What is required >> Search the listing below for the word "Escherichia" and return each line that contains it.
----
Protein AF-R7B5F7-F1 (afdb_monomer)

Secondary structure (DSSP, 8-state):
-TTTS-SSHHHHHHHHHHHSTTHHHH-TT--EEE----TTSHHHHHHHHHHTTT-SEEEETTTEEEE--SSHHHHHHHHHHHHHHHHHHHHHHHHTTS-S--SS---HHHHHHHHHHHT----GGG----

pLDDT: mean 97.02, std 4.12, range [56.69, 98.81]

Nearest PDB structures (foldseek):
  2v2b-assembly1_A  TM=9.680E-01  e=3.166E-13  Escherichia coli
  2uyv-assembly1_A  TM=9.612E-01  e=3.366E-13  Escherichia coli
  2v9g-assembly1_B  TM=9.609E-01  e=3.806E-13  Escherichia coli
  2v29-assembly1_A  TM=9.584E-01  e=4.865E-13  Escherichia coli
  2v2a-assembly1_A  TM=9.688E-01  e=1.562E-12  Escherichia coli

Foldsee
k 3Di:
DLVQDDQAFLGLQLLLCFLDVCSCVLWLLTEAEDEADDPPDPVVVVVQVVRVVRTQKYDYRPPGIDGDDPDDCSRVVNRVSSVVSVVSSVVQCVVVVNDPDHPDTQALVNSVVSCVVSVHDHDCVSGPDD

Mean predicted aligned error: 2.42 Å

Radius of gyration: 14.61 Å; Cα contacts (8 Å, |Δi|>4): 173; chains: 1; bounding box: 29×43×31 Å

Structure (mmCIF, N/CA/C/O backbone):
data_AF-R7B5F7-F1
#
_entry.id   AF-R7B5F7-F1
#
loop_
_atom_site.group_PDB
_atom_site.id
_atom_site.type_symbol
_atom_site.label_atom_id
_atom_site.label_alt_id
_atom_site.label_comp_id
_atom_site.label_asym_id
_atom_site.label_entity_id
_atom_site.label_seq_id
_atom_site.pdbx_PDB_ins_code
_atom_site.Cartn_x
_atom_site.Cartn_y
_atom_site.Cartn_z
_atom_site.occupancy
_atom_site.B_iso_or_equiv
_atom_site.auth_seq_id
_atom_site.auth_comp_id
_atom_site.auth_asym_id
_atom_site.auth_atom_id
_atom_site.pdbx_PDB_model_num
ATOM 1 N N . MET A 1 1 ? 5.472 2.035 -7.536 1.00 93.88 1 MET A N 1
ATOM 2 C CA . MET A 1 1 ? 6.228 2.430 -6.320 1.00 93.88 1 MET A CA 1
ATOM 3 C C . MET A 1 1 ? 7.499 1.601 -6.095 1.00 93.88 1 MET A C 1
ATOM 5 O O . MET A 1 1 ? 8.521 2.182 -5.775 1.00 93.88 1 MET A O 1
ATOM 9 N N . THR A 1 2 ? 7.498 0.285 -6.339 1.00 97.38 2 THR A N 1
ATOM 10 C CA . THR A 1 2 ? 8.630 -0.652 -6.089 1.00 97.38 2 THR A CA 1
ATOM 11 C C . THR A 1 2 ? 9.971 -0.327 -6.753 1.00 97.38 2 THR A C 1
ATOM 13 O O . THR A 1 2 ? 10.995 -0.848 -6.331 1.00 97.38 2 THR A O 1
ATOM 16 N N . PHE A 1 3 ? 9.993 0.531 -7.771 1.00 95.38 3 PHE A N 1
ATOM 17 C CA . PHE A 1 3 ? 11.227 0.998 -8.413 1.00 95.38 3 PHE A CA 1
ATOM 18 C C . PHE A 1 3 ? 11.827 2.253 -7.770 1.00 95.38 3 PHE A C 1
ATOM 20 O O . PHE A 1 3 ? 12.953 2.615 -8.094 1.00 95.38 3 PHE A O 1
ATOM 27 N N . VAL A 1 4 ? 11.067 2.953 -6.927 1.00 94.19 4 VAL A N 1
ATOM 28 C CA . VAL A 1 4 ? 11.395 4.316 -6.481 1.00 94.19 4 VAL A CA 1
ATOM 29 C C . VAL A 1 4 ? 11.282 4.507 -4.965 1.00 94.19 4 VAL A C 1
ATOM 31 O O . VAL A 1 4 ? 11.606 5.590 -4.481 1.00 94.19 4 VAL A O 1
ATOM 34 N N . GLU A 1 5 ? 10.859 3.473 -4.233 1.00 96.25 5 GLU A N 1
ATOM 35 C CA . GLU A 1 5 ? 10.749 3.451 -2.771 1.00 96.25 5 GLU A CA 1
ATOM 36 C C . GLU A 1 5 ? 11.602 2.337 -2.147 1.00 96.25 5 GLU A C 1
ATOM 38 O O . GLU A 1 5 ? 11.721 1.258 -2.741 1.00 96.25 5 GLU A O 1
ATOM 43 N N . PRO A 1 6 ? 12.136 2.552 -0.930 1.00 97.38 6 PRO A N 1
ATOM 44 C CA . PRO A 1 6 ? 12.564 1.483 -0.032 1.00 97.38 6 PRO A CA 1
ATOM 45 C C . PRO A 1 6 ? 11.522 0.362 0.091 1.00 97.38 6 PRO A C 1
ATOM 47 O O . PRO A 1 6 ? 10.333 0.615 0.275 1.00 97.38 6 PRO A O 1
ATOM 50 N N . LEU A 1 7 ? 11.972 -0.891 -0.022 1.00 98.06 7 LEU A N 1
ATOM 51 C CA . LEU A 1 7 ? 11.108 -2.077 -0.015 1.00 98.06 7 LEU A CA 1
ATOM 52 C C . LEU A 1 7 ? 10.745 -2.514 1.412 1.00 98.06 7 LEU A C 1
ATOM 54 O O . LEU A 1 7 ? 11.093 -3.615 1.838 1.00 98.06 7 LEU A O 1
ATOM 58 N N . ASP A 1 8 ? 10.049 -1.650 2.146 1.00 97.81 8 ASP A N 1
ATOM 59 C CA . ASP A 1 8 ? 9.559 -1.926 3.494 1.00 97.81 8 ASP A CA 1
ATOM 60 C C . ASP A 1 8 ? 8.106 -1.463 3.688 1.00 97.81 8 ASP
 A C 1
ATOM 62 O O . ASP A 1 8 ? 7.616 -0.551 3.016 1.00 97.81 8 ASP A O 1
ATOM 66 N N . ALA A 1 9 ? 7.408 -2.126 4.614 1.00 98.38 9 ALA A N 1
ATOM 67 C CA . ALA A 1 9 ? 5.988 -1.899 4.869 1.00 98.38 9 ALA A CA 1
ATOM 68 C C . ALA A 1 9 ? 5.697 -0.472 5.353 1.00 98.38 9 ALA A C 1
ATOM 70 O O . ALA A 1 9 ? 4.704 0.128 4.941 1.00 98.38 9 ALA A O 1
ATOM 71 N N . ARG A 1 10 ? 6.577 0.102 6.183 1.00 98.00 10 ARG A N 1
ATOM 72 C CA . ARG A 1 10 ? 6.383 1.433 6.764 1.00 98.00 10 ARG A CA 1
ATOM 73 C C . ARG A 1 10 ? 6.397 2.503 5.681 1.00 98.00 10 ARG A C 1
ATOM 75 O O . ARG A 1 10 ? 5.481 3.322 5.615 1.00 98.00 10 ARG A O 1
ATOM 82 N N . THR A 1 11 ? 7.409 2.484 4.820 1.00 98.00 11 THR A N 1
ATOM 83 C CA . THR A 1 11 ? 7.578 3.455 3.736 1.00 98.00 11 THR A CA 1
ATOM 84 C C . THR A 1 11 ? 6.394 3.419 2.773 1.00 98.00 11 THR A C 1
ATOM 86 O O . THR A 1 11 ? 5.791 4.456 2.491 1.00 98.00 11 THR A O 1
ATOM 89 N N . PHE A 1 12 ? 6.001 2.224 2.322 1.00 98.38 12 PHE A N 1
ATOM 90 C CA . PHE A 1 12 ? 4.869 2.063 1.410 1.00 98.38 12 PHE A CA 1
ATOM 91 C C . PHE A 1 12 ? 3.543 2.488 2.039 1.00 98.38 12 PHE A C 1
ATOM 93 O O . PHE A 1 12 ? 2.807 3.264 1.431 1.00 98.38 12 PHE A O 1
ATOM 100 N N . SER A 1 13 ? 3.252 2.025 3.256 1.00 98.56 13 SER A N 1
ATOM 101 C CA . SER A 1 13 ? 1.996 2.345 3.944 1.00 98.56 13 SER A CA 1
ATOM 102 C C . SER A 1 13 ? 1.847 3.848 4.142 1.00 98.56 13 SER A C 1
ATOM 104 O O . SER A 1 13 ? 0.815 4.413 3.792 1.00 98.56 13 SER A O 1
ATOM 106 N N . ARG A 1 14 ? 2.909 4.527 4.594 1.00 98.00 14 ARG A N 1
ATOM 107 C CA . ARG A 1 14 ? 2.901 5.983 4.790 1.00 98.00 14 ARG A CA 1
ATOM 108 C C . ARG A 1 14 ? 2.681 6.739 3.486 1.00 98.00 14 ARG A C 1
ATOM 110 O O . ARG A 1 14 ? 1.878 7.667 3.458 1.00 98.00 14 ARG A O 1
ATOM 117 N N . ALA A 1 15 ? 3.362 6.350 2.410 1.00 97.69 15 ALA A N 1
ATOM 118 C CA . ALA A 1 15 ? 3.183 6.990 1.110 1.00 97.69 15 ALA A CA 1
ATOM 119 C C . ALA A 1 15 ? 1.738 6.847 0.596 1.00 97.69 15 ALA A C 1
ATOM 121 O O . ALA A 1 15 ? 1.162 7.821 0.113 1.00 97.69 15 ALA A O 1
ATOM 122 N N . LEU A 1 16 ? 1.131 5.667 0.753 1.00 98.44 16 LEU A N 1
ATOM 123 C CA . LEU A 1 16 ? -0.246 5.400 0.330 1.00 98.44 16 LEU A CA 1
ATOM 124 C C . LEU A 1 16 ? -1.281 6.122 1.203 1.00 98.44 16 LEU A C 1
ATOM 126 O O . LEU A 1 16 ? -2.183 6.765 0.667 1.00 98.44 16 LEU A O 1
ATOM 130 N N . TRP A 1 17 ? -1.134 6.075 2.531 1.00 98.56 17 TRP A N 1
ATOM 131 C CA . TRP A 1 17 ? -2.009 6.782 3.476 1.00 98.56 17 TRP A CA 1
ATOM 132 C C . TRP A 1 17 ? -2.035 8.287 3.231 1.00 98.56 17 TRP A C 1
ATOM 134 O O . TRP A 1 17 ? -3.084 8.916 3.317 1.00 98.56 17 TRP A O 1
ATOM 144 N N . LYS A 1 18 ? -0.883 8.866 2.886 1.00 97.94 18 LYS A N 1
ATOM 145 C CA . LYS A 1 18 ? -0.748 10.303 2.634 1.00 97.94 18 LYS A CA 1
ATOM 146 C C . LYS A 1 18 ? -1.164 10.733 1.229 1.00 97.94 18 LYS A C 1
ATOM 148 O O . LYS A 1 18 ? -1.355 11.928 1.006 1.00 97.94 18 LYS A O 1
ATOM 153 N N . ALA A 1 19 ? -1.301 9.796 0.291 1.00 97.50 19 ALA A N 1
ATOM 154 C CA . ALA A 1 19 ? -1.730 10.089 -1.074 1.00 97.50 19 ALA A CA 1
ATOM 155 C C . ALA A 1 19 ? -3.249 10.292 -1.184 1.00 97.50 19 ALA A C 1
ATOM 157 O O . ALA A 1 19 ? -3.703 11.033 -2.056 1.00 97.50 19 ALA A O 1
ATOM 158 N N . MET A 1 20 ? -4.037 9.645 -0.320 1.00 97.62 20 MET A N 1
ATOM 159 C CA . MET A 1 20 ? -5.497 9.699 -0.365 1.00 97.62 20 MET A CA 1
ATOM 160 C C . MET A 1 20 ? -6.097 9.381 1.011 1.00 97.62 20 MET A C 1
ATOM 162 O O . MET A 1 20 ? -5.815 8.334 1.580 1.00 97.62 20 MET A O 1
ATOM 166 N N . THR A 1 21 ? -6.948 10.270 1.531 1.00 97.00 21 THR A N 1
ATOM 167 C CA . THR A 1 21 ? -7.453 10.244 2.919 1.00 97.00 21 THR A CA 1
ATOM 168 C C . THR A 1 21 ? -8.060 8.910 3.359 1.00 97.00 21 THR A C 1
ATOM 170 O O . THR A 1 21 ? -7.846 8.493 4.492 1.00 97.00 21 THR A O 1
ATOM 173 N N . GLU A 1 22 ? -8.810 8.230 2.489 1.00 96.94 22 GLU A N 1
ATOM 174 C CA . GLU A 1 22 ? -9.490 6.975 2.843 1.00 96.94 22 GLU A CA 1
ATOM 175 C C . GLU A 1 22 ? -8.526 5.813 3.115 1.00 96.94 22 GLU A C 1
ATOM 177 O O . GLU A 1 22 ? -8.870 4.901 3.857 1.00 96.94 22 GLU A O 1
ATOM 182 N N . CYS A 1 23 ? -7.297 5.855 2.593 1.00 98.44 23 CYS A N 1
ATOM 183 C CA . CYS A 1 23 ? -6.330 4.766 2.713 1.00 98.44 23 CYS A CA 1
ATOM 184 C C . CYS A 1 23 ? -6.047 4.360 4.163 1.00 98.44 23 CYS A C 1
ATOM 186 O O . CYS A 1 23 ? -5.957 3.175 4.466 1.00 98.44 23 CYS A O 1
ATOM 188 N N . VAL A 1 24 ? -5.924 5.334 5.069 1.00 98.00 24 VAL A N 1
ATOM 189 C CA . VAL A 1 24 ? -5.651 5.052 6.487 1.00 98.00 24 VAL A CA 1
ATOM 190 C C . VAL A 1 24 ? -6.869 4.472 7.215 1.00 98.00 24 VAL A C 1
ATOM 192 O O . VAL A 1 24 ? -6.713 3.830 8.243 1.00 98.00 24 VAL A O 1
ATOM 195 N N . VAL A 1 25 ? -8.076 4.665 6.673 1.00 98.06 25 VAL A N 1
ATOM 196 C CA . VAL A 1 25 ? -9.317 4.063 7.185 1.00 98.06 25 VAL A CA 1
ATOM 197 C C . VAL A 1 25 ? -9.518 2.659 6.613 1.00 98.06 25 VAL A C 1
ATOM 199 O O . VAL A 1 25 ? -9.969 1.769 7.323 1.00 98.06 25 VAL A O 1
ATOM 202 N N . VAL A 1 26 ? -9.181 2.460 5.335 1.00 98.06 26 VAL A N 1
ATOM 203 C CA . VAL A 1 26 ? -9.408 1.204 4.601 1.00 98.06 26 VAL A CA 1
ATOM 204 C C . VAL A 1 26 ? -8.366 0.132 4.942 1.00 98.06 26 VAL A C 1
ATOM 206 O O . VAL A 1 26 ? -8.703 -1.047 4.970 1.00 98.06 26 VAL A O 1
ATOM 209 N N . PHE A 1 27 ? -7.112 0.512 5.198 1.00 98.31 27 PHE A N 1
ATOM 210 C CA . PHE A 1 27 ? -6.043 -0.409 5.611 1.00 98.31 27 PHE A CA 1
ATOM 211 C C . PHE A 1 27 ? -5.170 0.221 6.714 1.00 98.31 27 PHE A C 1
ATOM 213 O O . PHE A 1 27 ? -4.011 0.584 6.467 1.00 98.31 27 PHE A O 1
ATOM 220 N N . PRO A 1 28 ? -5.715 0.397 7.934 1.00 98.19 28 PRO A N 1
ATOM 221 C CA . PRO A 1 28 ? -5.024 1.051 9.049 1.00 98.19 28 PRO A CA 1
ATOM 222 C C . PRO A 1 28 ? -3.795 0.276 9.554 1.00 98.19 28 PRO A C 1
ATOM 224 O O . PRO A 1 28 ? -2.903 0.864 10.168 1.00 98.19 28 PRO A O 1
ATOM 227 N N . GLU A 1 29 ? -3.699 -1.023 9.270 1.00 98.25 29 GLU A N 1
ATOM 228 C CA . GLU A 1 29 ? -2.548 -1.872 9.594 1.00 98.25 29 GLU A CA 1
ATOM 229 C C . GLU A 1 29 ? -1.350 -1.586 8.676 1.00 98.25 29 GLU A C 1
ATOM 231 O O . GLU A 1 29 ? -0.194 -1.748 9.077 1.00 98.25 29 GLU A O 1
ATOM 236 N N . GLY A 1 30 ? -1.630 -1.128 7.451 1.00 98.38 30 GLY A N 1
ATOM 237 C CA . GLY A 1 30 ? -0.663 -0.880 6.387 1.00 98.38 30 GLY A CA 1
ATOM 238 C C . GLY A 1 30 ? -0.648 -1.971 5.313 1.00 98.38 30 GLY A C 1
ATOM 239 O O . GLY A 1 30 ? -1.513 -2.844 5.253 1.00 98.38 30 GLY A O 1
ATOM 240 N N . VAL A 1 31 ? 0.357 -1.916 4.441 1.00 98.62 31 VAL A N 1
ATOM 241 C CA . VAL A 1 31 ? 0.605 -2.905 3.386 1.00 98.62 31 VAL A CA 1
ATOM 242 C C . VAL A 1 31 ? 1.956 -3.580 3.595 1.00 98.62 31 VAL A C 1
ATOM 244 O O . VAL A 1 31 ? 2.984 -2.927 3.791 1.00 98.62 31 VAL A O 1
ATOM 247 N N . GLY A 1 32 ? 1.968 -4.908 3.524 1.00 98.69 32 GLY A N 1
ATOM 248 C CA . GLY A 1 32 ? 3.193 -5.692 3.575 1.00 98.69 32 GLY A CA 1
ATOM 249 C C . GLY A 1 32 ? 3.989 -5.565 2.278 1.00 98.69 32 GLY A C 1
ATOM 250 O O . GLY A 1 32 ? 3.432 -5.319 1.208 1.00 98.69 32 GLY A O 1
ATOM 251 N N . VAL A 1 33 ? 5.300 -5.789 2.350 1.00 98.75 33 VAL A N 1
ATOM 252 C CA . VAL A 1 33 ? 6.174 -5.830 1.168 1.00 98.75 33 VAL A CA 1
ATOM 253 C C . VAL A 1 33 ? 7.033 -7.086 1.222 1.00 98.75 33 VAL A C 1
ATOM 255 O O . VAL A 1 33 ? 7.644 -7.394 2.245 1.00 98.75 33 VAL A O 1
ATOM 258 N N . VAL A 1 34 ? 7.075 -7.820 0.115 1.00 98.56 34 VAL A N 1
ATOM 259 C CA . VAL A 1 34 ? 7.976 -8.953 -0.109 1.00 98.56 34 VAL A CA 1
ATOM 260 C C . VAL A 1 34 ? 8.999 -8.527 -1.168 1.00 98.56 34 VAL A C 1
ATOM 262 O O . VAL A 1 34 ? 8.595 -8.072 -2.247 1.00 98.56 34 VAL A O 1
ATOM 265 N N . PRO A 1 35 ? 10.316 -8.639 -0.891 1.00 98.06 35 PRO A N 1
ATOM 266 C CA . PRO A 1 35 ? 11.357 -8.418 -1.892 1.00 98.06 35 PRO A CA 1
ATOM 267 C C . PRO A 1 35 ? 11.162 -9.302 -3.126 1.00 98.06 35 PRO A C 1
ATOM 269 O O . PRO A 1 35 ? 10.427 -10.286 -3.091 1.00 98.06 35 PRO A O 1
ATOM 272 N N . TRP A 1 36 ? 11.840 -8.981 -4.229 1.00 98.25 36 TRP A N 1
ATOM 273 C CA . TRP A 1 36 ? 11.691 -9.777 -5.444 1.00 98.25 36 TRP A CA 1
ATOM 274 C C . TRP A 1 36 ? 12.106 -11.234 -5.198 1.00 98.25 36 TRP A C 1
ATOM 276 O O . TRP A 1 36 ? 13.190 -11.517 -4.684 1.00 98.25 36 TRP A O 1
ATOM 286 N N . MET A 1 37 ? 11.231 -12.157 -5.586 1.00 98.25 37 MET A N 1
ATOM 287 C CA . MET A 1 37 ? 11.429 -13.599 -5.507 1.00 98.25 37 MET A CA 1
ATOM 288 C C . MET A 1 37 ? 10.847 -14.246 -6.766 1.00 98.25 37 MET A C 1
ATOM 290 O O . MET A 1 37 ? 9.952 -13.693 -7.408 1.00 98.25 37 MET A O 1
----
Completed exercise >>
  2v2b-assembly1_A  TM=9.680E-01  e=3.166E-13  Escherichia coli
  2uyv-assembly1_A  TM=9.612E-01  e=3.366E-13  Escherichia coli
  2v9g-assembly1_B  TM=9.609E-01  e=3.806E-13  Escherichia coli
  2v29-assembly1_A  TM=9.584E-01  e=4.865E-13  Escherichia coli
  2v2a-assembly1_A  TM=9.688E-01  e=1.562E-12  Escherichia coli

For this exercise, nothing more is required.